Records from a data source
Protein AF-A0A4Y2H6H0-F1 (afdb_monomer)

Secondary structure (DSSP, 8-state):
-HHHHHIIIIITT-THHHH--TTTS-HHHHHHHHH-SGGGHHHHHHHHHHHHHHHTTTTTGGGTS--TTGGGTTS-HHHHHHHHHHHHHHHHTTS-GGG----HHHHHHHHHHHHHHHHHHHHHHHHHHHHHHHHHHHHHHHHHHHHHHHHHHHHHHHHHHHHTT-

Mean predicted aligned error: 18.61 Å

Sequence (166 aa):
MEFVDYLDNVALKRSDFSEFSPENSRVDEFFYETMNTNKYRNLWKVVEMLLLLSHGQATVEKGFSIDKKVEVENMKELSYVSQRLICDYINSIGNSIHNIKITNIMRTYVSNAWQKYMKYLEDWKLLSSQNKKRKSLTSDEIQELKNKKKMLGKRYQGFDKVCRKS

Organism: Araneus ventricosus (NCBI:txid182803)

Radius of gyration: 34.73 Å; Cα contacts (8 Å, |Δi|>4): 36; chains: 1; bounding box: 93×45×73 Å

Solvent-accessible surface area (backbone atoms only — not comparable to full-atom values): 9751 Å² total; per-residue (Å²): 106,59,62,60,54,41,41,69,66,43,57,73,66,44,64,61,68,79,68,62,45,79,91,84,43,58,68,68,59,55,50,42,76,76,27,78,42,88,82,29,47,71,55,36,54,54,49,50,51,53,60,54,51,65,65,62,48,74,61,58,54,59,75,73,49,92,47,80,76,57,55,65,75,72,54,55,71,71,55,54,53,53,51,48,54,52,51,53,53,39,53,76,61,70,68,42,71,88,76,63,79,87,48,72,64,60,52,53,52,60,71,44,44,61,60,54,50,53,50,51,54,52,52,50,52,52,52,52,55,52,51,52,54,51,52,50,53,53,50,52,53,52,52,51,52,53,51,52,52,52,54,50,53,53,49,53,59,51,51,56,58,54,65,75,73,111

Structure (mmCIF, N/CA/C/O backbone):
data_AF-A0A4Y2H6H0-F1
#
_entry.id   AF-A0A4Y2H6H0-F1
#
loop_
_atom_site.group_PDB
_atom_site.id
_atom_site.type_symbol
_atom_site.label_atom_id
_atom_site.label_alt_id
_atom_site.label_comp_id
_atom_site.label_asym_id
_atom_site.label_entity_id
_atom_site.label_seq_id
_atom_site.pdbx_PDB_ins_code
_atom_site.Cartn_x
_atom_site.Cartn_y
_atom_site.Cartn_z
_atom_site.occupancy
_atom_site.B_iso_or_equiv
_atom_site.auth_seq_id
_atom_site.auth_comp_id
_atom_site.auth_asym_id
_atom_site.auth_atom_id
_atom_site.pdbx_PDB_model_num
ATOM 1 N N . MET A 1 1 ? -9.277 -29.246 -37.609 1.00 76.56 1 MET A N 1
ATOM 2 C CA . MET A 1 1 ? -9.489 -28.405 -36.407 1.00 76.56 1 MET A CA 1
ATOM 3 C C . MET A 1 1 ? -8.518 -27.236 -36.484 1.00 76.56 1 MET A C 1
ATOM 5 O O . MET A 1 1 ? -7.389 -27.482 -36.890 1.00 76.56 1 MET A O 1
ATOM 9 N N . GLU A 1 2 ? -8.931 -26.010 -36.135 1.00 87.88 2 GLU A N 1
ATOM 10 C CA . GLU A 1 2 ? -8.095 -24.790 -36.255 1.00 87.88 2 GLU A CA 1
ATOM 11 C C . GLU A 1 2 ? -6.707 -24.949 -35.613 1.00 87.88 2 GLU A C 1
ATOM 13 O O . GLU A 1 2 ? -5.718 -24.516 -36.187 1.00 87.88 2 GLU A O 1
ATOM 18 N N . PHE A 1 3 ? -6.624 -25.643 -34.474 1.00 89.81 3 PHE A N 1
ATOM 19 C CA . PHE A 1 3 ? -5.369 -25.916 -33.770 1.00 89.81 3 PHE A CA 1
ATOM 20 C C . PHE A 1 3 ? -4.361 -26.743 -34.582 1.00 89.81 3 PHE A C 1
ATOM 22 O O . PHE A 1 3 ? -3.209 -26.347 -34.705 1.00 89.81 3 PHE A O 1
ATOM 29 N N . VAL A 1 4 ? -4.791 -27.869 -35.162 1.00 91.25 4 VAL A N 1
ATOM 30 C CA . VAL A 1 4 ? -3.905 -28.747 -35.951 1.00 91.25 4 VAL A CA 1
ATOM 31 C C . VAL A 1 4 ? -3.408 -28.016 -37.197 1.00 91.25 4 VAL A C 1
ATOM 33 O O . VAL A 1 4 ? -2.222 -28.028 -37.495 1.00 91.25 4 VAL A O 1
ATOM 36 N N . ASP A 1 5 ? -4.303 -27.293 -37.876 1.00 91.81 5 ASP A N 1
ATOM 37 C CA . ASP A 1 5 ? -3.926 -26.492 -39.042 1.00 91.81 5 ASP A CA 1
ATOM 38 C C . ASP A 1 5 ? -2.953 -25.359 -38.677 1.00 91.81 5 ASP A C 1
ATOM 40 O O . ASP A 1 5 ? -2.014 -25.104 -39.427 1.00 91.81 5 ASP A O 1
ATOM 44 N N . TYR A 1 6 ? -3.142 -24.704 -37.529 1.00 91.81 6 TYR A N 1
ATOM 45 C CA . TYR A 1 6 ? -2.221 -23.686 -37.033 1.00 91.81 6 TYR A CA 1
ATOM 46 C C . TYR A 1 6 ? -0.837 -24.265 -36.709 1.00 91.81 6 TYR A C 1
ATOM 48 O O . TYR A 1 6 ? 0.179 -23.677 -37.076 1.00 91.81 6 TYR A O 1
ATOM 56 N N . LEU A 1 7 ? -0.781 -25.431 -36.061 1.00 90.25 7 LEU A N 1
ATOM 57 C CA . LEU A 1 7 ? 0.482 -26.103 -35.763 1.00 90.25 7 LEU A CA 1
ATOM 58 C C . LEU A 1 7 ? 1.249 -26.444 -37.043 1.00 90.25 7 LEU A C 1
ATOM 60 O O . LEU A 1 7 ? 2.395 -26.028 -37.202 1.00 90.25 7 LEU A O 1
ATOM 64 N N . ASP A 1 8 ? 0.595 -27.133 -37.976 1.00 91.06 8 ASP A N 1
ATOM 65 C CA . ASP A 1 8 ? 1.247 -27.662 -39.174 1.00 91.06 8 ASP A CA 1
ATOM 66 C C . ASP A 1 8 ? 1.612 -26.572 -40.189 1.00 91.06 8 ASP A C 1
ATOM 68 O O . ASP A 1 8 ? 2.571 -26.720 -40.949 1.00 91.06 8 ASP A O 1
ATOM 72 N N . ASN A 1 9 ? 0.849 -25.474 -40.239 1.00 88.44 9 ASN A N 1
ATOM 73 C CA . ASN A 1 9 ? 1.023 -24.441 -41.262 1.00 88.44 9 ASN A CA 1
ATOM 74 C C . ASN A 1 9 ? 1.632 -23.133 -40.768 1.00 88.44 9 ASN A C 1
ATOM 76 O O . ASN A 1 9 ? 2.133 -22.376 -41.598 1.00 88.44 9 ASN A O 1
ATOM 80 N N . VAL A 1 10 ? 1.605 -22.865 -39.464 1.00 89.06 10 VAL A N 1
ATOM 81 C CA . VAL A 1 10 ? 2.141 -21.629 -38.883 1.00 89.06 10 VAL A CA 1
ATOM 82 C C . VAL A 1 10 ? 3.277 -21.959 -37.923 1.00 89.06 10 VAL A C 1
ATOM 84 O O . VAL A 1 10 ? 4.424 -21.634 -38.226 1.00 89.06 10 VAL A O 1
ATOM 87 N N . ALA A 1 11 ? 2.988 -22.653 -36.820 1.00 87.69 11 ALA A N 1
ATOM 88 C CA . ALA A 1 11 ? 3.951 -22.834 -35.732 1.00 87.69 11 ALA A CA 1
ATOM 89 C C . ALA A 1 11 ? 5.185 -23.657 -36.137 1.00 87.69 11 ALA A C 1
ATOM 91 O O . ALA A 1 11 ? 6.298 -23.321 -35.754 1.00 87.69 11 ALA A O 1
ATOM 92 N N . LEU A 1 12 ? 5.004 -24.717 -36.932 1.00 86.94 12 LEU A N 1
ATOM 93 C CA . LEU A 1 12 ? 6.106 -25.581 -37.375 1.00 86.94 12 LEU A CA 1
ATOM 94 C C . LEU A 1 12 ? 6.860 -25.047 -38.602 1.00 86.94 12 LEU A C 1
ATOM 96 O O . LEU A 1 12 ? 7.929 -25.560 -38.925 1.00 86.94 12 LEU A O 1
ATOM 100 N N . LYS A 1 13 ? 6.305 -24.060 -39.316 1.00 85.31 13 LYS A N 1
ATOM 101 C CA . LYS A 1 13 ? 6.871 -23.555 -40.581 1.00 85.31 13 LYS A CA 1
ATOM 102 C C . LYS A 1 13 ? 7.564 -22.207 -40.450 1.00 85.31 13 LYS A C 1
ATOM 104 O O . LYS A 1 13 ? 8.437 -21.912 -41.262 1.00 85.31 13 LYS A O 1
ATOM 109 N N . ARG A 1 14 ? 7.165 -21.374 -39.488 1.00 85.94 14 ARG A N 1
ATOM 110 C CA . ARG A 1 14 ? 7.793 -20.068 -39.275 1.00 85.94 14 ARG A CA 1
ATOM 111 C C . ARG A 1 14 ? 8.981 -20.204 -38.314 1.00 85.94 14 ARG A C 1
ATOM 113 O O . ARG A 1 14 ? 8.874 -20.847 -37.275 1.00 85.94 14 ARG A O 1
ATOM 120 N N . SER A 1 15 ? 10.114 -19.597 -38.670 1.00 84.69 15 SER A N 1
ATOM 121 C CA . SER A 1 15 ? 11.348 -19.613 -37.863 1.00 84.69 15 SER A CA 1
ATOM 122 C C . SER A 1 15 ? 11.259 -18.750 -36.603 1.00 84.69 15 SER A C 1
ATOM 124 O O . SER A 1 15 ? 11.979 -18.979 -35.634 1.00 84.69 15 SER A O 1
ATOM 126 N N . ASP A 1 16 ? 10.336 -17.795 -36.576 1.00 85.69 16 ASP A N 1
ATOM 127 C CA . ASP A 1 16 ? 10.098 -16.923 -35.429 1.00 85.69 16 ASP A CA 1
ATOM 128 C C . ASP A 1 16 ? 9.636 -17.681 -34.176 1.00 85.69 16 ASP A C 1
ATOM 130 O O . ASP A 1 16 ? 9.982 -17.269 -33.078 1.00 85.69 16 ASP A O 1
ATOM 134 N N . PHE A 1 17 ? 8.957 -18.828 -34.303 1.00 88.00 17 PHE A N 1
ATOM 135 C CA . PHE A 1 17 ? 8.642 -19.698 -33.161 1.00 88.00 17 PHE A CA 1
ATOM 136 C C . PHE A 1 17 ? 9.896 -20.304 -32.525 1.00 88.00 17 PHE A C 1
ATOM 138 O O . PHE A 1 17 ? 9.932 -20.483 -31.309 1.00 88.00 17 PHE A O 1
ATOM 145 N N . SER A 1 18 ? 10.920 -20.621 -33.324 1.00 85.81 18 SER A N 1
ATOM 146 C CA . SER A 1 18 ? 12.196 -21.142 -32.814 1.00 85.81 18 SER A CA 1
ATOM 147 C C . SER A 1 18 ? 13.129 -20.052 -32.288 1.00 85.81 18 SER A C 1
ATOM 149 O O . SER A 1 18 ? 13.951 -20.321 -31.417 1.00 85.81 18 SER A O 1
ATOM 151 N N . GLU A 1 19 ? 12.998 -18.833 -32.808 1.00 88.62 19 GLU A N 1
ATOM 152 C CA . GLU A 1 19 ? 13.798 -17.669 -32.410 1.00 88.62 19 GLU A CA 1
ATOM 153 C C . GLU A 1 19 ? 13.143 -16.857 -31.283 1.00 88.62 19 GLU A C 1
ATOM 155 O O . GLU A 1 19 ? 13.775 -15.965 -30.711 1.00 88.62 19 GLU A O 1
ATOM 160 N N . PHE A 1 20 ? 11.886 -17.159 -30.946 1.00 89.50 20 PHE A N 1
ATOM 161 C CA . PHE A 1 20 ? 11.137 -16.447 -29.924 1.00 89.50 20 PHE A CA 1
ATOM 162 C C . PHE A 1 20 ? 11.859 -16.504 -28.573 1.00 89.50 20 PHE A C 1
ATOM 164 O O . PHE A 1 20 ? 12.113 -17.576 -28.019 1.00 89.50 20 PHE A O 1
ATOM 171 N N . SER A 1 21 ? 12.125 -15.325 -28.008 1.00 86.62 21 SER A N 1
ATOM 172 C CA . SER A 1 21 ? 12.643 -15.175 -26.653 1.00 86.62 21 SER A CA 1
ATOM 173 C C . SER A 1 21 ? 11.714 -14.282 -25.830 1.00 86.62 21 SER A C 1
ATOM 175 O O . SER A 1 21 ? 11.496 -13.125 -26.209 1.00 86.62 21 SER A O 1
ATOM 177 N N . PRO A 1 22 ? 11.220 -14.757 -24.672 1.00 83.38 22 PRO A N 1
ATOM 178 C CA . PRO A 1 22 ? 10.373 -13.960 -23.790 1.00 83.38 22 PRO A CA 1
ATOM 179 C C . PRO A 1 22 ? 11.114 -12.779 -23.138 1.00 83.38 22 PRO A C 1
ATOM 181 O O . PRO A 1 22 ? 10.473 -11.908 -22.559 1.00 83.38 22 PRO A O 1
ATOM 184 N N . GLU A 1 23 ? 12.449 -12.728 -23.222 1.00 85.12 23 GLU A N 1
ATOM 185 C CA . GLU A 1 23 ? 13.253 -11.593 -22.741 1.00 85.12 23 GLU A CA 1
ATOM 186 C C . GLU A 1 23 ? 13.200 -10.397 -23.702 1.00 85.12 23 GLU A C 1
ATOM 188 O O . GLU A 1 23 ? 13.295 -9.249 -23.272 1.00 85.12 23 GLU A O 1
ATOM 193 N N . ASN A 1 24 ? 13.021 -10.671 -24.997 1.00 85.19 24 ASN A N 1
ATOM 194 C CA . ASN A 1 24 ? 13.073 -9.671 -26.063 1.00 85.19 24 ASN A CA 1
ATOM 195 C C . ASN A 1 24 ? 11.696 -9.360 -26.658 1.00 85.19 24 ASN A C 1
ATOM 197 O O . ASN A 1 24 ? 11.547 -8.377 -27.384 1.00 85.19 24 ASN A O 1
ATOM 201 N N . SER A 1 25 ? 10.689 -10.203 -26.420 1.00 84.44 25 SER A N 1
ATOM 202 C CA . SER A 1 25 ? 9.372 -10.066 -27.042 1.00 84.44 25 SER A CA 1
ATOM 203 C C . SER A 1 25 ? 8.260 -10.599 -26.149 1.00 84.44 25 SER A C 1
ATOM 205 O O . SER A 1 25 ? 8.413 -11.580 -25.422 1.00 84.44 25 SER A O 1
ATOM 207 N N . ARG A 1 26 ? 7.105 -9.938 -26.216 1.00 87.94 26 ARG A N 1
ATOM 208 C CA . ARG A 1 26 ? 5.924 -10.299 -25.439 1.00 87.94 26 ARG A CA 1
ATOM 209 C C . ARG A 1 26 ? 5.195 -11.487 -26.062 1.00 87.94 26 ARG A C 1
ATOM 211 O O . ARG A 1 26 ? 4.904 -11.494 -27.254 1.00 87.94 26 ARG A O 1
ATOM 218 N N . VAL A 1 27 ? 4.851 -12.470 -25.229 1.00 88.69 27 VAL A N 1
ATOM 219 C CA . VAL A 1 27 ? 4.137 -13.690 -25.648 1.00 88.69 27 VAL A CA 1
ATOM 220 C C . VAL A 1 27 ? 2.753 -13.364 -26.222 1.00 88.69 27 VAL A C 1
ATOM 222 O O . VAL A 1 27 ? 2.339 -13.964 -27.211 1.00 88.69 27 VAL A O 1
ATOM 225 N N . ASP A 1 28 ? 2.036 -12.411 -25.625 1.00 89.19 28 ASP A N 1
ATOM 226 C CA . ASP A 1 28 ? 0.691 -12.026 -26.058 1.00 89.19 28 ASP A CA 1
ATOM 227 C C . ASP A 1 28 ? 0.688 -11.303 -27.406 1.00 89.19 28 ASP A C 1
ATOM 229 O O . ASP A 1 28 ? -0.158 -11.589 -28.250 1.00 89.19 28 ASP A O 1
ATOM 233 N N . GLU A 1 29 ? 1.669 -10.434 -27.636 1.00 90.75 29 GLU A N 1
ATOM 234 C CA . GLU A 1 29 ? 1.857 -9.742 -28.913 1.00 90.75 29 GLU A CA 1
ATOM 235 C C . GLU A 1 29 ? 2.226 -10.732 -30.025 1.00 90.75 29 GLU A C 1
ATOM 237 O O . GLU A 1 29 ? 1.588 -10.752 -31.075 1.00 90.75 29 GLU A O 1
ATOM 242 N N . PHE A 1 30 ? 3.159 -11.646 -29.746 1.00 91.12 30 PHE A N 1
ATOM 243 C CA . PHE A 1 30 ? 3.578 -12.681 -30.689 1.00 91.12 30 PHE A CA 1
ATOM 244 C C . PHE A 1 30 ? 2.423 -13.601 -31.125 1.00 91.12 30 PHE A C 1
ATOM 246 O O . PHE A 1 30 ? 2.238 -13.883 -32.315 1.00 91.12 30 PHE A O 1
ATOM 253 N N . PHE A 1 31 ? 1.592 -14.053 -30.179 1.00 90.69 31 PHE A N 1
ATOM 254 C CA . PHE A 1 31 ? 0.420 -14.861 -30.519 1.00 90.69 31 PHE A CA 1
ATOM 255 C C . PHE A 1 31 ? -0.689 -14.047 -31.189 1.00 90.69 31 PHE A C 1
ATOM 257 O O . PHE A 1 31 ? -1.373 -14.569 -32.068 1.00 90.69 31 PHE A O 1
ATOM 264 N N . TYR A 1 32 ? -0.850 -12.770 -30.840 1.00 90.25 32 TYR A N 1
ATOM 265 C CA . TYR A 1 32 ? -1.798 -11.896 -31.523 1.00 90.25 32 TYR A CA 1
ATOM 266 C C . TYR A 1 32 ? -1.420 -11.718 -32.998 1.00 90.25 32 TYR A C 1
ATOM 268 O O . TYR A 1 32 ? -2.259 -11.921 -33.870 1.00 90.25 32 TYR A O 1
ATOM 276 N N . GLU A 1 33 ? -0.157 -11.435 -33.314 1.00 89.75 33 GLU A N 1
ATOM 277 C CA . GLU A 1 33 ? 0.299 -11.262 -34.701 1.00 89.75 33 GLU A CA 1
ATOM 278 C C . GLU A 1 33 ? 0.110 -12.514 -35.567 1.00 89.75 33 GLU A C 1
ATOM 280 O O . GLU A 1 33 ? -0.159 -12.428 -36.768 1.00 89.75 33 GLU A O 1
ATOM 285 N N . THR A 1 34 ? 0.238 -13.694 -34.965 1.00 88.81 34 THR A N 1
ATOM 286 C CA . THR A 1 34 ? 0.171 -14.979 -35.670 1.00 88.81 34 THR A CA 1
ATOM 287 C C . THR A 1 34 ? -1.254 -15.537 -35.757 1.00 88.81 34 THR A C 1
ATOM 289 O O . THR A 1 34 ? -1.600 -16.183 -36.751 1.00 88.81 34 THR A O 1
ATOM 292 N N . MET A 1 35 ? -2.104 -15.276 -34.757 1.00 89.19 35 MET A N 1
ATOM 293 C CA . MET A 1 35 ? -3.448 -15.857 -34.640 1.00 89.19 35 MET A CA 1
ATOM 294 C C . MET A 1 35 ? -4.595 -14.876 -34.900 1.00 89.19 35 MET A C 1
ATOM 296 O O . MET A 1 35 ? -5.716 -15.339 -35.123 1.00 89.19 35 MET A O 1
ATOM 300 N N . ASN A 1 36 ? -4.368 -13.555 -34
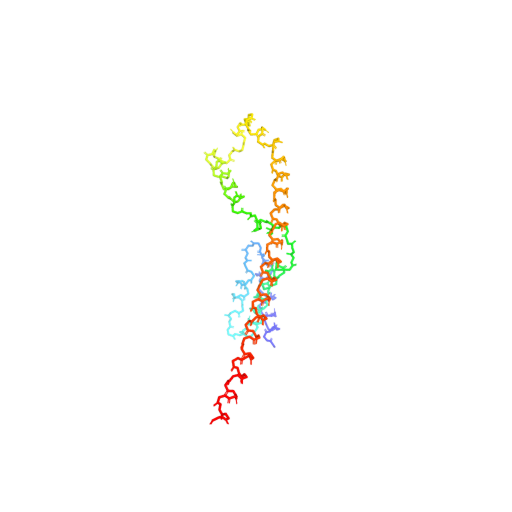.926 1.00 83.94 36 ASN A N 1
ATOM 301 C CA . ASN A 1 36 ? -5.409 -12.544 -35.170 1.00 83.94 36 ASN A CA 1
ATOM 302 C C . ASN A 1 36 ? -5.817 -12.459 -36.653 1.00 83.94 36 ASN A C 1
ATOM 304 O O . ASN A 1 36 ? -5.811 -11.411 -37.297 1.00 83.94 36 ASN A O 1
ATOM 308 N N . THR A 1 37 ?
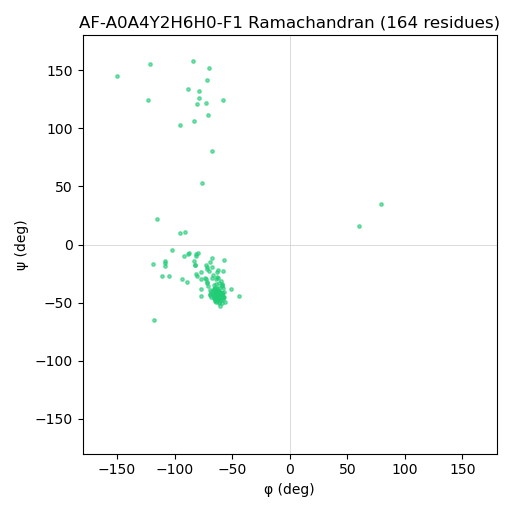 -6.177 -13.605 -37.217 1.00 86.19 37 THR A N 1
ATOM 309 C CA . THR A 1 37 ? -6.741 -13.743 -38.554 1.00 86.19 37 THR A CA 1
ATOM 310 C C . THR A 1 37 ? -8.108 -14.405 -38.448 1.00 86.19 37 THR A C 1
ATOM 312 O O . THR A 1 37 ? -8.386 -15.170 -37.522 1.00 86.19 37 THR A O 1
ATOM 315 N N . ASN A 1 38 ? -8.976 -14.172 -39.435 1.00 86.38 38 ASN A N 1
ATOM 316 C CA . ASN A 1 38 ? -10.301 -14.801 -39.462 1.00 86.38 38 ASN A CA 1
ATOM 317 C C . ASN A 1 38 ? -10.238 -16.341 -39.448 1.00 86.38 38 ASN A C 1
ATOM 319 O O . ASN A 1 38 ? -11.200 -16.976 -39.024 1.00 86.38 38 ASN A O 1
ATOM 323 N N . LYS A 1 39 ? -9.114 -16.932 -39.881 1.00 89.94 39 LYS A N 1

#### PROBLEM STATEMENT
All that is needed is the opening run of the data, given again exactly: please include every line from the first through the line with "Radius of gyration: 34.73", both ends kept.

#### EXPECTED ANSWER
Protein AF-A0A4Y2H6H0-F1 (afdb_monomer)

Secondary structure (DSSP, 8-state):
-HHHHHIIIIITT-THHHH--TTTS-HHHHHHHHH-SGGGHHHHHHHHHHHHHHHTTTTTGGGTS--TTGGGTTS-HHHHHHHHHHHHHHHHTTS-GGG----HHHHHHHHHHHHHHHHHHHHHHHHHHHHHHHHHHHHHHHHHHHHHHHHHHHHHHHHHHHHTT-

Mean predicted aligned error: 18.61 Å

Sequence (166 aa):
MEFVDYLDNVALKRSDFSEFSPENSRVDEFFYETMNTNKYRNLWKVVEMLLLLSHGQATVEKGFSIDKKVEVENMKELSYVSQRLICDYINSIGNSIHNIKITNIMRTYVSNAWQKYMKYLEDWKLLSSQNKKRKSLTSDEIQELKNKKKMLGKRYQGFDKVCRKS

Organism: Araneus ventricosus (NCBI:txid182803)

Radius of gyration: 34.73 Å; Cα contacts (8 Å, |Δi|>4): 36; chains: 1; bounding box: 93×45×73 Å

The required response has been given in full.